**WHAT IS REQUIRED**
Without the pictures, output the records below word for word.

[Opening MATERIAL PROVIDED section]

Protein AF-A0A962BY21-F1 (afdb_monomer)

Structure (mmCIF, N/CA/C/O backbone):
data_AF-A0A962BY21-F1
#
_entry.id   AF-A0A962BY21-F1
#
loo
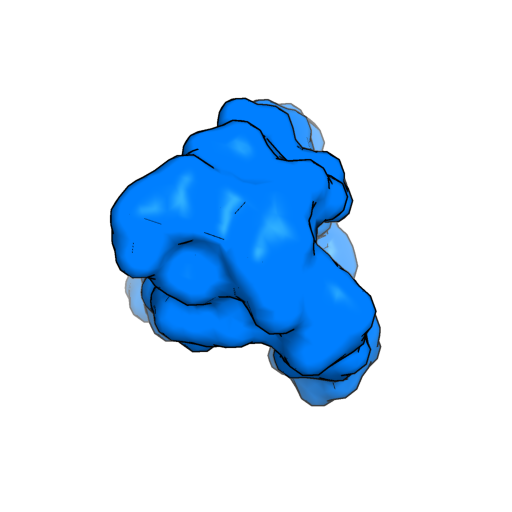p_
_atom_site.group_PDB
_atom_site.id
_atom_site.type_symbol
_atom_site.label_atom_id
_atom_site.label_alt_id
_atom_site.label_comp_id
_atom_site.label_asym_id
_atom_site.label_entity_id
_atom_site.label_seq_id
_atom_site.pdbx_PDB_ins_code
_atom_site.Cartn_x
_atom_site.Cartn_y
_atom_site.Cartn_z
_atom_site.occupancy
_atom_site.B_iso_or_equiv
_atom_site.auth_seq_id
_atom_site.auth_comp_id
_atom_site.auth_asym_id
_atom_site.auth_atom_id
_atom_site.pdbx_PDB_model_num
ATOM 1 N N . ALA A 1 1 ? -13.527 5.100 5.157 1.00 87.00 1 ALA A N 1
ATOM 2 C CA . ALA A 1 1 ? -12.575 4.224 4.450 1.00 87.00 1 ALA A CA 1
ATOM 3 C C . ALA A 1 1 ? -11.789 5.073 3.464 1.00 87.00 1 ALA A C 1
ATOM 5 O O . ALA A 1 1 ? -12.341 6.044 2.956 1.00 87.00 1 ALA A O 1
ATOM 6 N N . ILE A 1 2 ? -10.525 4.738 3.234 1.00 93.19 2 ILE A N 1
ATOM 7 C CA . ILE A 1 2 ? -9.616 5.419 2.309 1.00 93.19 2 ILE A CA 1
ATOM 8 C C . ILE A 1 2 ? -9.266 4.422 1.208 1.00 93.19 2 ILE A C 1
ATOM 10 O O . ILE A 1 2 ? -8.950 3.274 1.505 1.00 93.19 2 ILE A O 1
ATOM 14 N N . PHE A 1 3 ? -9.319 4.853 -0.051 1.00 96.00 3 PHE A N 1
ATOM 15 C CA . PHE A 1 3 ? -8.851 4.053 -1.177 1.00 96.00 3 PHE A CA 1
ATOM 16 C C . PHE A 1 3 ? -7.633 4.717 -1.814 1.00 96.00 3 PHE A C 1
ATOM 18 O O . PHE A 1 3 ? -7.711 5.850 -2.286 1.00 96.00 3 PHE A O 1
ATOM 25 N N . VAL A 1 4 ? -6.510 4.006 -1.816 1.00 95.06 4 VAL A N 1
ATOM 26 C CA . VAL A 1 4 ? -5.239 4.442 -2.392 1.00 95.06 4 VAL A CA 1
ATOM 27 C C . VAL A 1 4 ? -4.996 3.648 -3.668 1.00 95.06 4 VAL A C 1
ATOM 29 O O . VAL A 1 4 ? -4.884 2.427 -3.636 1.00 95.06 4 VAL A O 1
ATOM 32 N N . ASN A 1 5 ? -4.909 4.338 -4.801 1.00 96.44 5 ASN A N 1
ATOM 33 C CA . ASN A 1 5 ? -4.648 3.732 -6.103 1.00 96.44 5 ASN A CA 1
ATOM 34 C C . ASN A 1 5 ? -3.367 4.328 -6.684 1.00 96.44 5 ASN A C 1
ATOM 36 O O . ASN A 1 5 ? -3.350 5.508 -7.034 1.00 96.44 5 ASN A O 1
ATOM 40 N N . ILE A 1 6 ? -2.306 3.525 -6.777 1.00 95.94 6 ILE A N 1
ATOM 41 C CA . ILE A 1 6 ? -0.993 3.984 -7.237 1.00 95.94 6 ILE A CA 1
ATOM 42 C C . ILE A 1 6 ? -0.458 3.054 -8.323 1.00 95.94 6 ILE A C 1
ATOM 44 O O . ILE A 1 6 ? -0.397 1.836 -8.153 1.00 95.94 6 ILE A O 1
ATOM 48 N N . PHE A 1 7 ? -0.005 3.665 -9.416 1.00 95.12 7 PHE A N 1
ATOM 49 C CA . PHE A 1 7 ? 0.767 3.002 -10.459 1.00 95.12 7 PHE A CA 1
ATOM 50 C C . PHE A 1 7 ? 2.262 3.296 -10.251
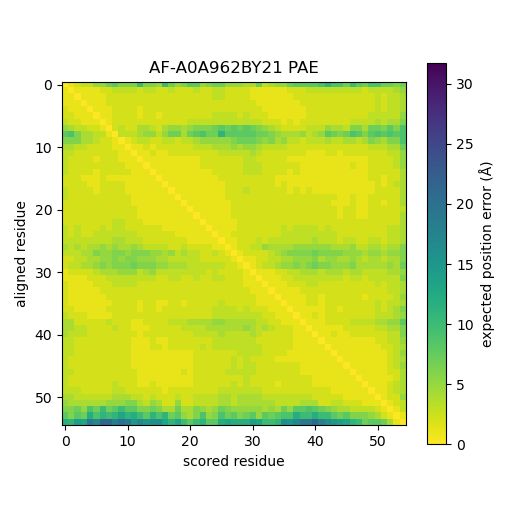 1.00 95.12 7 PHE A C 1
ATOM 52 O O . PHE A 1 7 ? 2.726 4.411 -10.490 1.00 95.12 7 PHE A O 1
ATOM 59 N N . GLY A 1 8 ? 3.014 2.310 -9.768 1.00 87.38 8 GLY A N 1
ATOM 60 C CA . GLY A 1 8 ? 
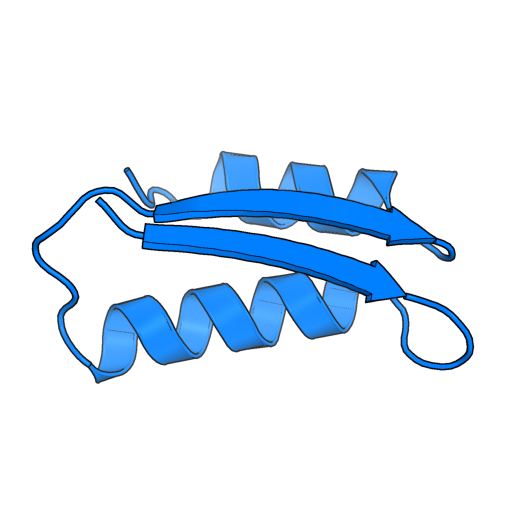4.462 2.361 -9.594 1.00 87.38 8 GLY A CA 1
ATOM 61 C C . GLY A 1 8 ? 5.197 2.220 -10.928 1.00 87.38 8 GLY A C 1
ATOM 62 O O . GLY A 1 8 ? 5.331 1.125 -11.467 1.00 87.38 8 GLY A O 1
ATOM 63 N N . GLY A 1 9 ? 5.681 3.335 -11.474 1.00 86.00 9 GLY A N 1
ATOM 64 C CA . GLY A 1 9 ? 6.564 3.338 -12.643 1.00 86.00 9 GLY A CA 1
ATOM 65 C C . GLY A 1 9 ? 8.026 3.145 -12.239 1.00 86.00 9 GLY A C 1
ATOM 66 O O . GLY A 1 9 ? 8.493 2.027 -12.025 1.00 86.00 9 GLY A O 1
ATOM 67 N N . ILE A 1 10 ? 8.740 4.271 -12.119 1.00 93.12 10 ILE A N 1
ATOM 68 C CA . ILE A 1 10 ?
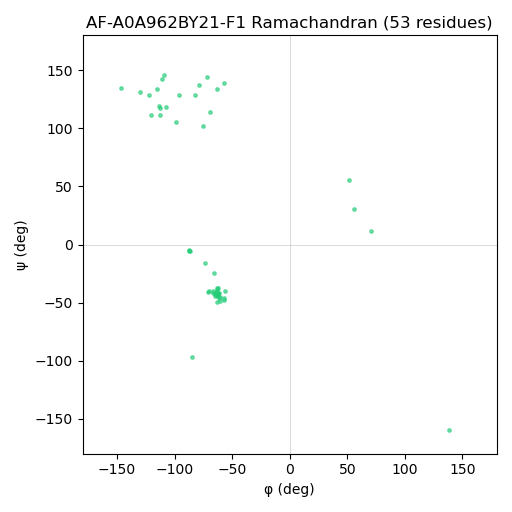 10.150 4.319 -11.692 1.00 93.12 10 ILE A CA 1
ATOM 69 C C . ILE A 1 10 ? 10.293 3.879 -10.229 1.00 93.12 10 ILE A C 1
ATOM 71 O O . ILE A 1 10 ? 11.230 3.167 -9.877 1.00 93.12 10 ILE A O 1
ATOM 75 N N . VAL A 1 11 ? 9.356 4.297 -9.374 1.00 95.81 11 VAL A N 1
ATOM 76 C CA . VAL A 1 11 ? 9.334 3.896 -7.965 1.00 95.81 11 VAL A CA 1
ATOM 77 C C . VAL A 1 11 ? 8.683 2.522 -7.852 1.00 95.81 11 VAL A C 1
ATOM 79 O O . VAL A 1 11 ? 7.582 2.298 -8.359 1.00 95.81 11 VAL A O 1
ATOM 82 N N . ARG A 1 12 ? 9.373 1.605 -7.175 1.00 96.31 12 ARG A N 1
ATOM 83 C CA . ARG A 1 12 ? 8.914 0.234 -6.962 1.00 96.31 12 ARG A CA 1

[Closing MATERIAL PROVIDED section]

**ANSWER TO THIS EXERCISE**
Protein AF-A0A962BY21-F1 (afdb_monomer)

Structure (mmCIF, N/CA/C/O backbone):
data_AF-A0A962BY21-F1
#
_entry.id   AF-A0A962BY21-F1
#
loo
p_
_atom_site.group_PDB
_atom_site.id
_atom_site.type_symbol
_atom_site.label_atom_id
_atom_site.label_alt_id
_atom_site.label_comp_id
_atom_site.label_asym_id
_atom_site.label_entity_id
_atom_site.label_seq_id
_atom_site.pdbx_PDB_ins_code
_atom_site.Cartn_x
_atom_site.Cartn_y
_atom_site.Cartn_z
_atom_site.occupancy
_atom_site.B_iso_or_equiv
_atom_site.auth_seq_id
_atom_site.auth_comp_id
_atom_site.auth_asym_id
_atom_site.auth_atom_id
_atom_site.pdbx_PDB_model_num
ATOM 1 N N . ALA A 1 1 ? -13.527 5.100 5.157 1.00 87.00 1 ALA A N 1
ATOM 2 C CA . ALA A 1 1 ? -12.575 4.224 4.450 1.00 87.00 1 ALA A CA 1
ATOM 3 C C . ALA A 1 1 ? -11.789 5.073 3.464 1.00 87.00 1 ALA A C 1
ATOM 5 O O . ALA A 1 1 ? -12.341 6.044 2.956 1.00 87.00 1 ALA A O 1
ATOM 6 N N . ILE A 1 2 ? -10.525 4.738 3.234 1.00 93.19 2 ILE A N 1
ATOM 7 C CA . ILE A 1 2 ? -9.616 5.419 2.309 1.00 93.19 2 ILE A CA 1
ATOM 8 C C . ILE A 1 2 ? -9.266 4.422 1.208 1.00 93.19 2 ILE A C 1
ATOM 10 O O . ILE A 1 2 ? -8.950 3.274 1.505 1.00 93.19 2 ILE A O 1
ATOM 14 N N . PHE A 1 3 ? -9.319 4.853 -0.051 1.00 96.00 3 PHE A N 1
ATOM 15 C CA . PHE A 1 3 ? -8.851 4.053 -1.177 1.00 96.00 3 PHE A CA 1
ATOM 16 C C . PHE A 1 3 ? -7.633 4.717 -1.814 1.00 96.00 3 PHE A C 1
ATOM 18 O O . PHE A 1 3 ? -7.711 5.850 -2.286 1.00 96.00 3 PHE A O 1
ATOM 25 N N . VAL A 1 4 ? -6.510 4.006 -1.816 1.00 95.06 4 VAL A N 1
ATOM 26 C CA . VAL A 1 4 ? -5.239 4.442 -2.392 1.00 95.06 4 VAL A CA 1
ATOM 27 C C . VAL A 1 4 ? -4.996 3.648 -3.668 1.00 95.06 4 VAL A C 1
ATOM 29 O O . VAL A 1 4 ? -4.884 2.427 -3.636 1.00 95.06 4 VAL A O 1
ATOM 32 N N . ASN A 1 5 ? -4.909 4.338 -4.801 1.00 96.44 5 ASN A N 1
ATOM 33 C CA . ASN A 1 5 ? -4.648 3.732 -6.103 1.00 96.44 5 ASN A CA 1
ATOM 34 C C . ASN A 1 5 ? -3.367 4.328 -6.684 1.00 96.44 5 ASN A C 1
ATOM 36 O O . ASN A 1 5 ? -3.350 5.508 -7.034 1.00 96.44 5 ASN A O 1
ATOM 40 N N . ILE A 1 6 ? -2.306 3.525 -6.777 1.00 95.94 6 ILE A N 1
ATOM 41 C CA . ILE A 1 6 ? -0.993 3.984 -7.237 1.00 95.94 6 ILE A CA 1
ATOM 42 C C . ILE A 1 6 ? -0.458 3.054 -8.323 1.00 95.94 6 ILE A C 1
ATOM 44 O O . ILE A 1 6 ? -0.397 1.836 -8.153 1.00 95.94 6 ILE A O 1
ATOM 48 N N . PHE A 1 7 ? -0.005 3.665 -9.416 1.00 95.12 7 PHE A N 1
ATOM 49 C CA . PHE A 1 7 ? 0.767 3.002 -10.459 1.00 95.12 7 PHE A CA 1
ATOM 50 C C . PHE A 1 7 ? 2.262 3.296 -10.251
 1.00 95.12 7 PHE A C 1
ATOM 52 O O . PHE A 1 7 ? 2.726 4.411 -10.490 1.00 95.12 7 PHE A O 1
ATOM 59 N N . GLY A 1 8 ? 3.014 2.310 -9.768 1.00 87.38 8 GLY A N 1
ATOM 60 C CA . GLY A 1 8 ? 
4.462 2.361 -9.594 1.00 87.38 8 GLY A CA 1
ATOM 61 C C . GLY A 1 8 ? 5.197 2.220 -10.928 1.00 87.38 8 GLY A C 1
ATOM 62 O O . GLY A 1 8 ? 5.331 1.125 -11.467 1.00 87.38 8 GLY A O 1
ATOM 63 N N . GLY A 1 9 ? 5.681 3.335 -11.474 1.00 86.00 9 GLY A N 1
ATOM 64 C CA . GLY A 1 9 ? 6.564 3.338 -12.643 1.00 86.00 9 GLY A CA 1
ATOM 65 C C . GLY A 1 9 ? 8.026 3.145 -12.239 1.00 86.00 9 GLY A C 1
ATOM 66 O O . GLY A 1 9 ? 8.493 2.027 -12.025 1.00 86.00 9 GLY A O 1
ATOM 67 N N . ILE A 1 10 ? 8.740 4.271 -12.119 1.00 93.12 10 ILE A N 1
ATOM 68 C CA . ILE A 1 10 ?
 10.150 4.319 -11.692 1.00 93.12 10 ILE A CA 1
ATOM 69 C C . ILE A 1 10 ? 10.293 3.879 -10.229 1.00 93.12 10 ILE A C 1
ATOM 71 O O . ILE A 1 10 ? 11.230 3.167 -9.877 1.00 93.12 10 ILE A O 1
ATOM 75 N N . VAL A 1 11 ? 9.356 4.297 -9.374 1.00 95.81 11 VAL A N 1
ATOM 76 C CA . VAL A 1 11 ? 9.334 3.896 -7.965 1.00 95.81 11 VAL A CA 1
ATOM 77 C C . VAL A 1 11 ? 8.683 2.522 -7.852 1.00 95.81 11 VAL A C 1
ATOM 79 O O . VAL A 1 11 ? 7.582 2.298 -8.359 1.00 95.81 11 VAL A O 1
ATOM 82 N N . ARG A 1 12 ? 9.373 1.605 -7.175 1.00 96.31 12 ARG A N 1
ATOM 83 C CA . ARG A 1 12 ? 8.914 0.234 -6.962 1.00 96.31 12 ARG A CA 1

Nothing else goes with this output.